|
Woody (far left) with the Pampa Junior Chamber of Commerce Band, Pampa, Texas, 1936. |
|
In 1931,
when Okemah's boomtown period went bust, Woody left for Texas.
In the panhandle town of Pampa, he fell in love with Mary Jennings,
the younger sister of a friend and musician named Matt Jennings.
Woody and Mary were married in 1933, and together had three children,
Gwen, Sue and Bill.
It was with Matt Jennings
and Cluster Baker that Woody made his first attempt at a musical
career, forming The Corn Cob Trio and later the Pampa Junior Chamber
of Commerce Band. It was also in Pampa that Woody first discovered
a love and talent for drawing and painting, an interest he would
pursue throughout his life.
If the Great
Depression made it hard for Woody to support his family, the onslaught
of the Great Dust Storm period, which hit the Great Plains in
1935, made it impossible.

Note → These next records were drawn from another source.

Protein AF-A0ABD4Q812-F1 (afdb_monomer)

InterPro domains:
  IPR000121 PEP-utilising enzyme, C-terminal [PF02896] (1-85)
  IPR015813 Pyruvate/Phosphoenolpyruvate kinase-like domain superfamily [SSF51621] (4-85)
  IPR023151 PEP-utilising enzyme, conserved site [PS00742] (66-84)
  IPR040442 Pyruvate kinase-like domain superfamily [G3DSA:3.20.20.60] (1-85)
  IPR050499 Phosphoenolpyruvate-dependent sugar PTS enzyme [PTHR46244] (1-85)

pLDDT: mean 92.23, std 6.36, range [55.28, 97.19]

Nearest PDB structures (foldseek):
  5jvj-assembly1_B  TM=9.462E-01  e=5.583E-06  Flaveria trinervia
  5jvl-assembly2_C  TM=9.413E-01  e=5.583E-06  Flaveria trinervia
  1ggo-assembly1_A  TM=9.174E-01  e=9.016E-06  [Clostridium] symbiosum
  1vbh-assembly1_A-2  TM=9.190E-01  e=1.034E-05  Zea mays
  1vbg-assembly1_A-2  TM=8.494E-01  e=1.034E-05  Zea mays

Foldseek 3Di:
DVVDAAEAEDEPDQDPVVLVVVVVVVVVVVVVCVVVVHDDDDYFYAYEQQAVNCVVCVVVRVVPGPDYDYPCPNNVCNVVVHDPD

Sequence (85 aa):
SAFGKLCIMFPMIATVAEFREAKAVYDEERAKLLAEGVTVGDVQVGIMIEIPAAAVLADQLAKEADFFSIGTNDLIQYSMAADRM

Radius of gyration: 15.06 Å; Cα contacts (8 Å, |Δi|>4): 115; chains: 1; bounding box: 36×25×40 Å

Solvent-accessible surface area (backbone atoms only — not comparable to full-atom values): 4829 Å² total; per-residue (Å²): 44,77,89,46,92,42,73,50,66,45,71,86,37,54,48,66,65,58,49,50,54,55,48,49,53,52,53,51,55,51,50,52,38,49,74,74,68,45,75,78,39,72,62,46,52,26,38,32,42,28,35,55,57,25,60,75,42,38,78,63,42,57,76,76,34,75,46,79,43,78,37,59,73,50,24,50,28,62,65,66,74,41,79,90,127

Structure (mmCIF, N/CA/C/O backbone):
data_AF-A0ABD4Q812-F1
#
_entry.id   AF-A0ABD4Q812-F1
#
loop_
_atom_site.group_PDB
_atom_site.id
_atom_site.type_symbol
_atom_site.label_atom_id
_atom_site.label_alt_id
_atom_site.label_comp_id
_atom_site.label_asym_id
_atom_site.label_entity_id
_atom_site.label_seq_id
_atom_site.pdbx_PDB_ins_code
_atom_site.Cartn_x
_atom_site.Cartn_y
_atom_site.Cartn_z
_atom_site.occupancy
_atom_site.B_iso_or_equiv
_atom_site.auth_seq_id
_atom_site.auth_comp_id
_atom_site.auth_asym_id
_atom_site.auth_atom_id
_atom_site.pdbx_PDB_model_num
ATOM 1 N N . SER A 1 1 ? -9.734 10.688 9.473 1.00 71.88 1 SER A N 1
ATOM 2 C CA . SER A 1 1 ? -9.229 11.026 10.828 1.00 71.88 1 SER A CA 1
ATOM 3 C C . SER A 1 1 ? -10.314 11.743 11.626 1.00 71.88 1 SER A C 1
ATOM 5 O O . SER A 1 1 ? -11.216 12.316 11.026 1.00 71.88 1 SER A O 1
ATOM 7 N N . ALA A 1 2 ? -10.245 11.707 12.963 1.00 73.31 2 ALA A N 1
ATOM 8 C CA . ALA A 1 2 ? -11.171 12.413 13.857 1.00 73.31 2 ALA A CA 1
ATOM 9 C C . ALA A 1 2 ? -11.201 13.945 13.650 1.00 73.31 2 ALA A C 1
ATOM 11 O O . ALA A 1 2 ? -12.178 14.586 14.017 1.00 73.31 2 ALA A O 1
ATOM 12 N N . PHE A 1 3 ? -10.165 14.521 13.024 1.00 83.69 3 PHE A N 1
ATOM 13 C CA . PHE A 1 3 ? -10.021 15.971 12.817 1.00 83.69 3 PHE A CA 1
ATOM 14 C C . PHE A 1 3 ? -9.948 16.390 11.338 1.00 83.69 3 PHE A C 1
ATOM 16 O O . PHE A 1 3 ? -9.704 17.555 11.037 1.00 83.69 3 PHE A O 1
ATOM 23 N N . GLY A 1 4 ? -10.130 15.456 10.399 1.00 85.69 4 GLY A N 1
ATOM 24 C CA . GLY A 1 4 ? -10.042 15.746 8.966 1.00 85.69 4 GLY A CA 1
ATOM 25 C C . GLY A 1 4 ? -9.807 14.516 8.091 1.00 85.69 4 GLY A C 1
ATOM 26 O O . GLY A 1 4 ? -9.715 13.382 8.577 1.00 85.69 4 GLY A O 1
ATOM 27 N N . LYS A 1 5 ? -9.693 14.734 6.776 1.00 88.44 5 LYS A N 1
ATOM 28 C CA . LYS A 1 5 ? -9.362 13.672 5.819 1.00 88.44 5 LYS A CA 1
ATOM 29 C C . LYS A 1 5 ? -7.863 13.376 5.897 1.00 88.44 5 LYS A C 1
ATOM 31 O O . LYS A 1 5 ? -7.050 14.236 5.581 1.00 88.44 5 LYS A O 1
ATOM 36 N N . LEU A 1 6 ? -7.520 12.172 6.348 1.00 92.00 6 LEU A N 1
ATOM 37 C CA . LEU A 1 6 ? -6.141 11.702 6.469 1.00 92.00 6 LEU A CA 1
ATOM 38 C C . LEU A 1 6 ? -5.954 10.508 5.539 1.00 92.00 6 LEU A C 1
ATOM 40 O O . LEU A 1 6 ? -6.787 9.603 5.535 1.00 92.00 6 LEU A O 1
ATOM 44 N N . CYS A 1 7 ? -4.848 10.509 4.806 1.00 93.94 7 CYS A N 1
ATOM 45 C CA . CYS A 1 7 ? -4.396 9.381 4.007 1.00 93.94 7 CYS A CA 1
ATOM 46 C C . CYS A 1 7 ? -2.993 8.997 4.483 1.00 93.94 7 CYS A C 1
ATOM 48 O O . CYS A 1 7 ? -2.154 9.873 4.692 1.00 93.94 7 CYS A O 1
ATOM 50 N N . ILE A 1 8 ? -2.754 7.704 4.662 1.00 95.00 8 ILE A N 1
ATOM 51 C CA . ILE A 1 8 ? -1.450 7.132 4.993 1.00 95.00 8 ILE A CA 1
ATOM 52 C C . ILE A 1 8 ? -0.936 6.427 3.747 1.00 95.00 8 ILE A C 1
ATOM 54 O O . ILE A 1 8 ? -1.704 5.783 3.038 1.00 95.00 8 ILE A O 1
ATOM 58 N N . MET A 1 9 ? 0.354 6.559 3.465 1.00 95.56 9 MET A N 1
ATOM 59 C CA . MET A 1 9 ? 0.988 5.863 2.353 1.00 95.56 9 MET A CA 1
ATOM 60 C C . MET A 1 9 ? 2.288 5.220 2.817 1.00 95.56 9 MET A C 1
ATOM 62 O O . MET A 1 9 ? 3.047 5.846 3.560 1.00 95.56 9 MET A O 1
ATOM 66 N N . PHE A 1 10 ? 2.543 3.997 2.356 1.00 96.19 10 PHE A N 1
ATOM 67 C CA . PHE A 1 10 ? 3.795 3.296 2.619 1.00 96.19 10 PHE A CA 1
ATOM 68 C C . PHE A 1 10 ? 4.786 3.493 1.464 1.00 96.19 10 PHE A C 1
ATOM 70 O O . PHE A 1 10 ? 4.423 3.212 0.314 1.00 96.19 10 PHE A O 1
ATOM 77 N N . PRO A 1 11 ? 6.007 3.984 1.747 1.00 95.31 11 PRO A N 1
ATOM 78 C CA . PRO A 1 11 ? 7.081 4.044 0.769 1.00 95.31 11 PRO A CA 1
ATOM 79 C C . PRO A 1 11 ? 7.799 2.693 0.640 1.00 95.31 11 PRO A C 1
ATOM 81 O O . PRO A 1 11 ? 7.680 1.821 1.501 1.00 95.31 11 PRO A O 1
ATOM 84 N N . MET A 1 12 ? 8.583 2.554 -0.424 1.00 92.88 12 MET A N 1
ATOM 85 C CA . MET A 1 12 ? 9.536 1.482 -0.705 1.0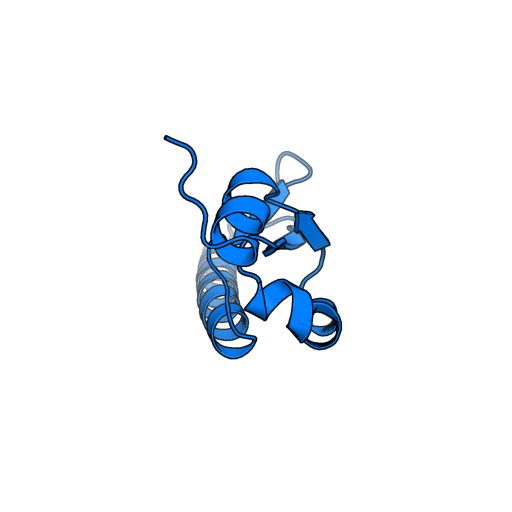0 92.88 12 MET A CA 1
ATOM 86 C C . MET A 1 12 ? 8.918 0.079 -0.725 1.00 92.88 12 MET A C 1
ATOM 88 O O . MET A 1 12 ? 9.592 -0.909 -0.452 1.00 92.88 12 MET A O 1
ATOM 92 N N . ILE A 1 13 ? 7.638 -0.021 -1.085 1.00 94.06 13 ILE A N 1
ATOM 93 C CA . ILE A 1 13 ? 6.965 -1.302 -1.300 1.00 94.06 13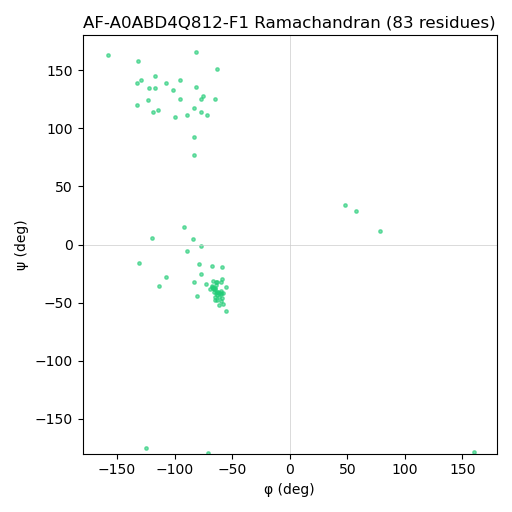 ILE A CA 1
ATOM 94 C C . ILE A 1 13 ? 7.386 -1.855 -2.661 1.00 94.06 1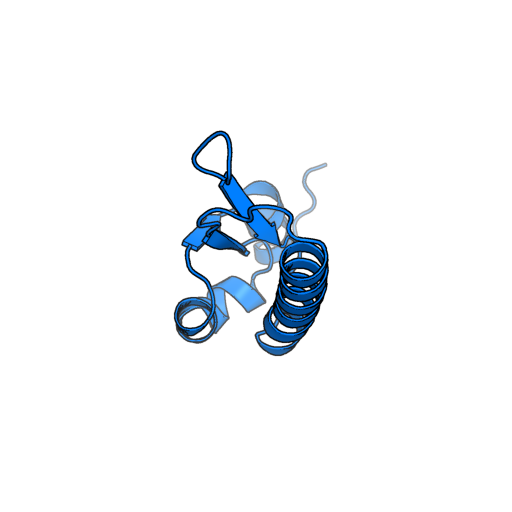3 ILE A C 1
ATOM 96 O O . ILE A 1 13 ? 7.206 -1.184 -3.676 1.00 94.06 13 ILE A O 1
ATOM 100 N N . ALA A 1 14 ? 7.909 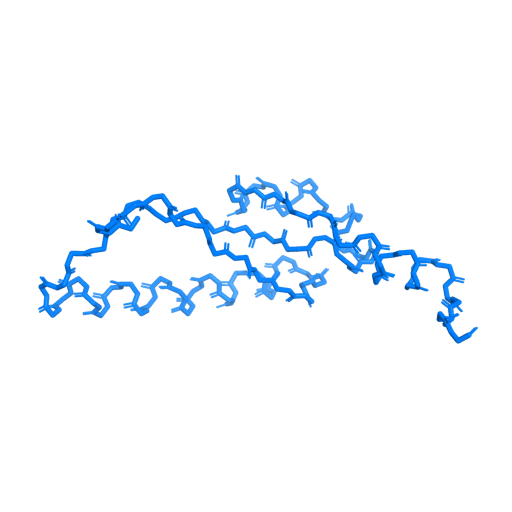-3.080 -2.700 1.00 92.69 14 ALA A N 1
ATOM 101 C CA . ALA A 1 14 ? 8.253 -3.784 -3.934 1.00 92.69 14 ALA A CA 1
ATOM 102 C C . ALA A 1 14 ? 7.279 -4.933 -4.238 1.00 92.69 14 ALA A C 1
ATOM 104 O O . ALA A 1 14 ? 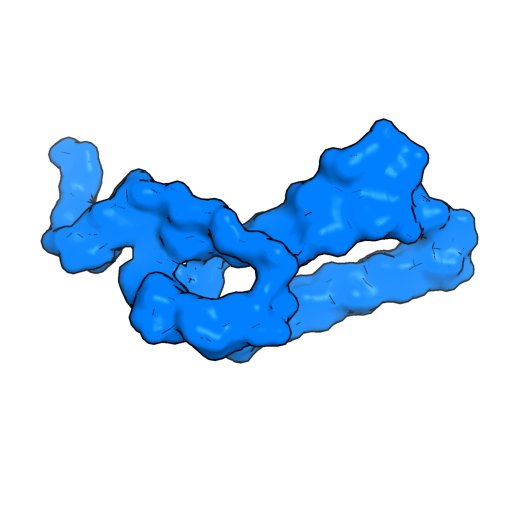7.085 -5.290 -5.402 1.00 92.69 14 ALA A O 1
ATOM 105 N N . THR A 1 15 ? 6.666 -5.514 -3.205 1.00 94.19 15 THR A N 1
ATOM 106 C CA . THR A 1 15 ? 5.837 -6.719 -3.294 1.00 94.19 15 THR A CA 1
ATOM 107 C C . THR A 1 15 ? 4.492 -6.567 -2.580 1.00 94.19 15 THR A C 1
ATOM 109 O O . THR A 1 15 ? 4.319 -5.770 -1.661 1.00 94.19 15 THR A O 1
ATOM 112 N N . VAL A 1 16 ? 3.518 -7.396 -2.971 1.00 94.62 16 VAL A N 1
ATOM 113 C CA . VAL A 1 16 ? 2.201 -7.459 -2.309 1.00 94.62 16 VAL A CA 1
ATOM 114 C C . VAL A 1 16 ? 2.324 -7.939 -0.857 1.00 94.62 16 VAL A C 1
ATOM 116 O O . VAL A 1 16 ? 1.553 -7.514 -0.001 1.00 94.62 16 VAL A O 1
ATOM 119 N N . ALA A 1 17 ? 3.292 -8.814 -0.568 1.00 95.62 17 ALA A N 1
ATOM 120 C CA . ALA A 1 17 ? 3.522 -9.333 0.778 1.00 95.62 17 ALA A CA 1
ATOM 121 C C . ALA A 1 17 ? 3.953 -8.222 1.745 1.00 95.62 17 ALA A C 1
ATOM 123 O O . ALA A 1 17 ? 3.333 -8.073 2.793 1.00 95.62 17 ALA A O 1
ATOM 124 N N . GLU A 1 18 ? 4.917 -7.386 1.349 1.00 95.62 18 GLU A N 1
ATOM 125 C CA . GLU A 1 18 ? 5.359 -6.233 2.150 1.00 95.62 18 GLU A CA 1
ATOM 126 C C . GLU A 1 18 ? 4.203 -5.274 2.442 1.00 95.62 18 GLU A C 1
ATOM 128 O O . GLU A 1 18 ? 4.048 -4.806 3.569 1.00 95.62 18 GLU A O 1
ATOM 133 N N . PHE A 1 19 ? 3.343 -5.015 1.448 1.00 95.62 19 PHE A N 1
ATOM 134 C CA . PHE A 1 19 ? 2.175 -4.171 1.675 1.00 95.62 19 PHE A CA 1
ATOM 135 C C . PHE A 1 19 ? 1.197 -4.786 2.681 1.00 95.62 19 PHE A C 1
ATOM 137 O O . PHE A 1 19 ? 0.689 -4.079 3.548 1.00 95.62 19 PHE A O 1
ATOM 144 N N . ARG A 1 20 ? 0.944 -6.098 2.602 1.00 95.50 20 ARG A N 1
ATOM 145 C CA . ARG A 1 20 ? 0.081 -6.797 3.567 1.00 95.50 20 ARG A CA 1
ATOM 146 C C . ARG A 1 20 ? 0.652 -6.766 4.975 1.00 95.50 20 ARG A C 1
ATOM 148 O O . ARG A 1 20 ? -0.106 -6.563 5.915 1.00 95.50 20 ARG A O 1
ATOM 155 N N . GLU A 1 21 ? 1.959 -6.947 5.123 1.00 96.56 21 GLU A N 1
ATOM 156 C CA . GLU A 1 21 ? 2.635 -6.858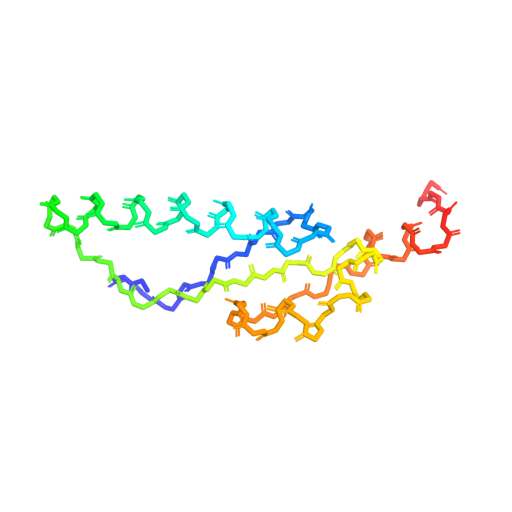 6.418 1.00 96.56 21 GLU A CA 1
ATOM 157 C C . GLU A 1 21 ? 2.520 -5.446 7.004 1.00 96.56 21 GLU A C 1
ATOM 159 O O . GLU A 1 21 ? 2.093 -5.285 8.147 1.00 96.56 21 GLU A O 1
ATOM 164 N N . ALA A 1 22 ? 2.794 -4.412 6.204 1.00 95.56 22 ALA A N 1
ATOM 165 C CA . ALA A 1 22 ? 2.641 -3.021 6.628 1.00 95.56 22 ALA A CA 1
ATOM 166 C C . ALA A 1 22 ? 1.186 -2.682 7.001 1.00 95.56 22 ALA A C 1
ATOM 168 O O . ALA A 1 22 ? 0.926 -2.030 8.017 1.00 95.56 22 ALA A O 1
ATOM 169 N N . LYS A 1 23 ? 0.222 -3.165 6.210 1.00 95.38 23 LYS A N 1
ATOM 170 C CA . LYS A 1 23 ? -1.210 -2.992 6.473 1.00 95.38 23 LYS A CA 1
ATOM 1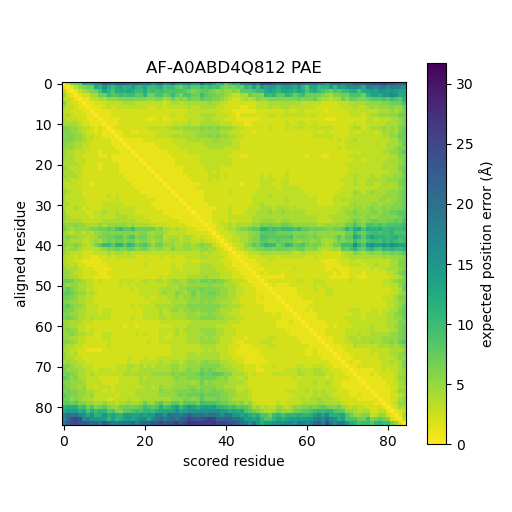71 C C . LYS A 1 23 ? -1.654 -3.729 7.737 1.00 95.38 23 LYS A C 1
ATOM 173 O O . LYS A 1 23 ? -2.428 -3.170 8.504 1.00 95.38 23 LYS A O 1
ATOM 178 N N . ALA A 1 24 ? -1.121 -4.920 8.005 1.00 96.44 24 ALA A N 1
ATOM 179 C CA . ALA A 1 24 ? -1.418 -5.667 9.225 1.00 96.44 24 ALA A CA 1
ATOM 180 C C . ALA A 1 24 ? -0.973 -4.908 10.484 1.00 96.44 24 ALA A C 1
ATOM 182 O O . ALA A 1 24 ? -1.728 -4.847 11.451 1.00 96.44 24 ALA A O 1
ATOM 183 N N . VAL A 1 25 ? 0.203 -4.268 10.453 1.00 96.25 25 VAL A N 1
ATOM 184 C CA . VAL A 1 25 ? 0.665 -3.401 11.553 1.00 96.25 25 VAL A CA 1
ATOM 185 C C . VAL A 1 25 ? -0.267 -2.200 11.732 1.00 96.25 25 VAL A C 1
ATOM 187 O O . VAL A 1 25 ? -0.645 -1.869 12.854 1.00 96.25 25 VAL A O 1
ATOM 190 N N . TYR A 1 26 ? -0.690 -1.564 10.636 1.00 95.25 26 TYR A N 1
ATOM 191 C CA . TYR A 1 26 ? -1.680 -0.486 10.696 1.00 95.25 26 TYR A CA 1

Drought and dust forced thousands of
desperate farmers and unemployed workers from Oklahoma, Kansas,
Tennessee, and Georgia to head west in search of work. Woody,
like hundreds of “dustbowl refugees,” hit Route 66,
also looking for a way to support his family, who remained back
in Pampa.
Moneyless
and hungry, Woody hitchhiked, rode freight trains, and even walked
his way to California, taking whatever small jobs he could. In
exchange for bed and board, Woody painted signs and played guitar
and sang in saloons along the way, developing a love for traveling
the open road—a lifelong habit he would often repeat. |
WOODY SEZ...
“If there was anybody around there that did not play some instrument I did not see them... We played for rodeos, centennials, carnivals, parades, fairs, just bustdown parties, and played several nights and days a week just to hear our own boards rattle and our strings roar around in the wind. It was along in these days I commenced singing, I guess it was singing."